A quien no le gusta un trozo de pan calentito con una buena
mantequilla? Y si es casera mucho mejor. Hacer mantequilla casera es super
fácil y el resultado es una mantequilla riquísima sin conservantes ni
colorantes, mucho más sana que las compradas. El inconveniente que tiene es no
puedes conservarla por largo tiempo. Aun que en mi casa no da tiempo a que se
estropee jejejeje.
Y con el buttermilk (suero de mantequilla) obtenido ya se me
ocurrirá algo en que usarlo.
Os animo a que proveis a prepararla en
casa, ya veréis como os gusta y la preparareis más de una vez.
Ingredientes:
Nata líquida 35% de materia grasa como mínimo
Sal si se quiere hacer salada
Una batidora
Un colador de rejilla fina
Preparación:
En un bol poner la nata y la sal y empezar a batir.
Primero se tendrá una nata montada, a medida que sigáis
batiendo cada vez se volverá más grumosa y se volverá amarillenta, eso es señal
que está casi terminada. Seguimos batiendo y de repente se separará la parte grasa del líquido, salpica
mucho, hay que tener cuidado.
Es el momento de colarla, en un bol poner el colador y colar,
exprimirla bien para que suelte todo el suero. No tiréis este suero.

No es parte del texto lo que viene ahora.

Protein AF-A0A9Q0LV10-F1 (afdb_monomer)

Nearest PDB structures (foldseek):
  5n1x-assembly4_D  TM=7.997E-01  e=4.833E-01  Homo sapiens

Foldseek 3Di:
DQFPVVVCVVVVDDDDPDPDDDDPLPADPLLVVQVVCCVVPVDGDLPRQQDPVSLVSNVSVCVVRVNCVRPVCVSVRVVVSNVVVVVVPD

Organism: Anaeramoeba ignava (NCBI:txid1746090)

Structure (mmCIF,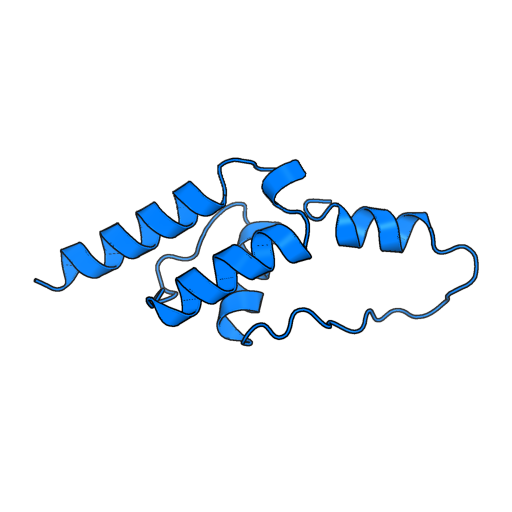 N/CA/C/O backbone):
data_AF-A0A9Q0LV10-F1
#
_entry.id   AF-A0A9Q0LV10-F1
#
loop_
_atom_site.group_PDB
_atom_site.id
_atom_site.type_symbol
_atom_site.label_atom_id
_atom_site.label_alt_id
_atom_site.label_comp_id
_atom_site.label_asym_id
_atom_site.label_entity_id
_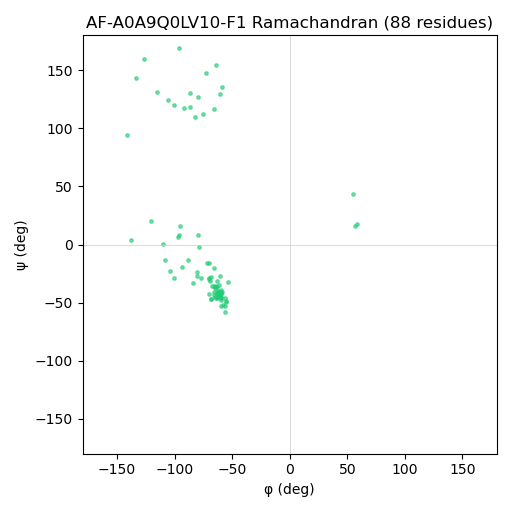atom_site.label_seq_id
_atom_site.pdbx_PDB_ins_code
_atom_site.Cartn_x
_atom_site.Cartn_y
_atom_site.Cartn_z
_atom_site.occupancy
_atom_site.B_iso_or_equiv
_atom_site.auth_seq_id
_atom_site.auth_comp_id
_atom_site.auth_asym_id
_atom_site.auth_atom_id
_atom_site.pdbx_PDB_model_num
ATOM 1 N N . MET A 1 1 ? -1.184 -2.065 -13.668 1.00 80.62 1 MET A N 1
ATOM 2 C CA . MET A 1 1 ? -0.356 -1.812 -12.468 1.00 80.62 1 MET A CA 1
ATOM 3 C C . MET A 1 1 ? -1.023 -0.690 -11.686 1.00 80.62 1 MET A C 1
ATOM 5 O O . MET A 1 1 ? -1.548 0.197 -12.338 1.00 80.62 1 MET A O 1
ATOM 9 N N . ARG A 1 2 ? -1.112 -0.770 -10.351 1.00 91.88 2 ARG A N 1
ATOM 10 C CA . ARG A 1 2 ? -1.870 0.204 -9.528 1.00 91.88 2 ARG A CA 1
ATOM 11 C C . ARG A 1 2 ? -1.028 1.362 -8.978 1.00 91.88 2 ARG A C 1
ATOM 13 O O . ARG A 1 2 ? -1.584 2.375 -8.586 1.00 91.88 2 ARG A O 1
ATOM 20 N N . SER A 1 3 ? 0.289 1.207 -8.934 1.00 95.69 3 SER A N 1
ATOM 21 C CA . SER A 1 3 ? 1.212 2.273 -8.547 1.00 95.69 3 SER A CA 1
ATOM 22 C C . SER A 1 3 ? 1.824 2.880 -9.798 1.00 95.69 3 SER A C 1
ATOM 24 O O . SER A 1 3 ? 2.480 2.165 -10.561 1.00 95.69 3 SER A O 1
ATOM 26 N N . GLU A 1 4 ? 1.618 4.181 -10.005 1.00 95.50 4 GLU A N 1
ATOM 27 C CA . GLU A 1 4 ? 2.264 4.896 -11.108 1.00 95.50 4 GLU A CA 1
ATOM 28 C C . GLU A 1 4 ? 3.769 5.062 -10.873 1.00 95.50 4 GLU A C 1
ATOM 30 O O . GLU A 1 4 ? 4.535 4.990 -11.834 1.00 95.50 4 GLU A O 1
ATOM 35 N N . LEU A 1 5 ? 4.215 5.132 -9.609 1.00 94.38 5 LEU A N 1
ATOM 36 C CA . LEU A 1 5 ? 5.638 5.056 -9.267 1.00 94.38 5 LEU A CA 1
ATOM 37 C C . LEU A 1 5 ? 6.253 3.762 -9.816 1.00 94.38 5 LEU A C 1
ATOM 39 O O . LEU A 1 5 ? 7.171 3.811 -10.635 1.00 94.38 5 LEU A O 1
ATOM 43 N N . TYR A 1 6 ? 5.717 2.601 -9.425 1.00 92.81 6 TYR A N 1
ATOM 44 C CA . TYR A 1 6 ? 6.249 1.326 -9.903 1.00 92.81 6 TYR A CA 1
ATOM 45 C C . TYR A 1 6 ? 6.074 1.161 -11.415 1.00 92.81 6 TYR A C 1
ATOM 47 O O . TYR A 1 6 ? 6.974 0.644 -12.074 1.00 92.81 6 TYR A O 1
ATOM 55 N N . ARG A 1 7 ? 4.973 1.654 -12.000 1.00 92.56 7 ARG A N 1
ATOM 56 C CA . ARG A 1 7 ? 4.787 1.639 -13.458 1.00 92.56 7 ARG A CA 1
ATOM 57 C C . ARG A 1 7 ? 5.893 2.418 -14.163 1.00 92.56 7 ARG A C 1
ATOM 59 O O . ARG A 1 7 ? 6.478 1.899 -15.110 1.00 92.56 7 ARG A O 1
ATOM 66 N N . GLY A 1 8 ? 6.202 3.625 -13.696 1.00 91.38 8 GLY A N 1
ATOM 67 C CA . GLY A 1 8 ? 7.286 4.442 -14.233 1.00 91.38 8 GLY A CA 1
ATOM 68 C C . GLY A 1 8 ? 8.652 3.779 -14.065 1.00 91.38 8 GLY A C 1
ATOM 69 O O . GLY A 1 8 ? 9.434 3.740 -15.014 1.00 91.38 8 GLY A O 1
ATOM 70 N N . MET A 1 9 ? 8.919 3.182 -12.901 1.00 89.38 9 MET A N 1
ATOM 71 C CA . MET A 1 9 ? 10.170 2.461 -12.652 1.00 89.38 9 MET A CA 1
ATOM 72 C C . MET A 1 9 ? 10.347 1.302 -13.638 1.00 89.38 9 MET A C 1
ATOM 74 O O . MET A 1 9 ? 11.344 1.256 -14.348 1.00 89.38 9 MET A O 1
ATOM 78 N N . PHE A 1 10 ? 9.361 0.413 -13.768 1.00 88.38 10 PHE A N 1
ATOM 79 C CA . PHE A 1 10 ? 9.500 -0.759 -14.639 1.00 88.38 10 PHE A CA 1
ATOM 80 C C . PHE A 1 10 ? 9.514 -0.424 -16.133 1.00 88.38 10 PHE A C 1
ATOM 82 O O . PHE A 1 10 ? 10.142 -1.143 -16.903 1.00 88.38 10 PHE A O 1
ATOM 89 N N . LEU A 1 11 ? 8.846 0.652 -16.560 1.00 88.88 11 LEU A N 1
ATOM 90 C CA . LEU A 1 11 ? 8.859 1.076 -17.964 1.00 88.88 11 LEU A CA 1
ATOM 91 C C . LEU A 1 11 ? 10.112 1.874 -18.353 1.00 88.88 11 LEU A C 1
ATOM 93 O O . LEU A 1 11 ? 10.441 1.926 -19.535 1.00 88.88 11 LEU A O 1
ATOM 97 N N . SER A 1 12 ? 10.792 2.512 -17.396 1.00 85.94 12 SER A N 1
ATOM 98 C CA . SER A 1 12 ? 11.997 3.319 -17.660 1.00 85.94 12 SER A CA 1
ATOM 99 C C . SER A 1 12 ? 13.299 2.515 -17.621 1.00 85.94 12 SER A C 1
ATOM 101 O O . SER A 1 12 ? 14.336 2.988 -18.087 1.00 85.94 12 SER A O 1
ATOM 103 N N . VAL A 1 13 ? 13.254 1.288 -17.102 1.00 82.44 13 VAL A N 1
ATOM 104 C CA . VAL A 1 13 ? 14.406 0.392 -17.033 1.00 82.44 13 VAL A CA 1
ATOM 105 C C . VAL A 1 13 ? 14.703 -0.206 -18.410 1.00 82.44 13 VAL A C 1
ATOM 107 O O . VAL A 1 13 ? 13.954 -1.036 -18.918 1.00 82.44 13 VAL A O 1
ATOM 110 N N . THR A 1 14 ? 15.836 0.179 -19.007 1.00 75.94 14 THR A N 1
ATOM 111 C CA . THR A 1 14 ? 16.326 -0.423 -20.262 1.00 75.94 14 THR A CA 1
ATOM 112 C C . THR A 1 14 ? 17.496 -1.389 -20.064 1.00 75.94 14 THR A C 1
ATOM 114 O O . THR A 1 14 ? 17.699 -2.248 -20.912 1.00 75.94 14 THR A O 1
ATOM 117 N N . ASN A 1 15 ? 18.259 -1.266 -18.966 1.00 79.62 15 ASN A N 1
ATOM 118 C CA . ASN A 1 15 ? 19.508 -2.016 -18.733 1.00 79.62 15 ASN A CA 1
ATOM 119 C C . ASN A 1 15 ? 19.683 -2.551 -17.295 1.00 79.62 15 ASN A C 1
ATOM 121 O O . ASN A 1 15 ? 20.737 -3.100 -16.981 1.00 79.62 15 ASN A O 1
ATOM 125 N N . ASP A 1 16 ? 18.698 -2.378 -16.410 1.00 79.75 16 ASP A N 1
ATOM 126 C CA . ASP A 1 16 ? 18.731 -2.974 -15.069 1.00 79.75 16 ASP A CA 1
ATOM 127 C C . ASP A 1 16 ? 18.145 -4.393 -15.132 1.00 79.75 16 ASP A C 1
ATOM 129 O O . ASP A 1 16 ? 16.993 -4.589 -15.516 1.00 79.75 16 ASP A O 1
ATOM 133 N N . THR A 1 17 ? 18.965 -5.392 -14.799 1.00 80.88 17 THR A N 1
ATOM 134 C CA . THR A 1 17 ? 18.570 -6.809 -14.738 1.00 80.88 17 THR A CA 1
ATOM 135 C C . THR A 1 17 ? 18.217 -7.256 -13.319 1.00 80.88 17 THR A C 1
ATOM 137 O O . THR A 1 17 ? 18.045 -8.453 -13.075 1.00 80.88 17 THR A O 1
ATOM 140 N N . SER A 1 18 ? 18.170 -6.330 -12.360 1.00 85.19 18 SER A N 1
ATOM 141 C CA . SER A 1 18 ? 17.722 -6.601 -11.002 1.00 85.19 18 SER A CA 1
ATOM 142 C C . SER A 1 18 ? 16.290 -7.125 -11.022 1.00 85.19 18 SER A C 1
ATOM 144 O O . SER A 1 18 ? 15.401 -6.584 -11.676 1.00 85.19 18 SER A O 1
ATOM 146 N N . ASN A 1 19 ? 16.046 -8.173 -10.243 1.00 84.56 19 ASN A N 1
ATOM 147 C CA . ASN A 1 19 ? 14.705 -8.667 -9.949 1.00 84.56 19 ASN A CA 1
ATOM 148 C C . ASN A 1 19 ? 14.161 -8.106 -8.624 1.00 84.56 19 ASN A C 1
ATOM 150 O O . ASN A 1 19 ? 13.220 -8.662 -8.057 1.00 84.56 19 ASN A O 1
ATOM 154 N N . LYS A 1 20 ? 14.785 -7.043 -8.101 1.00 88.44 20 LYS A N 1
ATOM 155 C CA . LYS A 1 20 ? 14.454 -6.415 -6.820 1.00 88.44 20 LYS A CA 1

Y ahora lavarla en un bol con agua bien fría para quitar los
restos de suero, hasta que salga el agua limpia. Dejar escurrir un rato y darle
forma en un molde, o formar un rulo o cilindro o lo que mas os guste.
Una vez que esté lavada podéis ponerle hierbas u otros
ingredientes y así hacer mantequillas de sabores.
Consejos:
La nata cuanta más materia grasa tenga será mucho mejor.
El líquido sobrante es el
famoso buttermilk que sirve para hacer bizcochos y repostería.
Y este es le suero (buttermilk) obtenido, con el que se pueden hacer bizcochos, muffins, etc.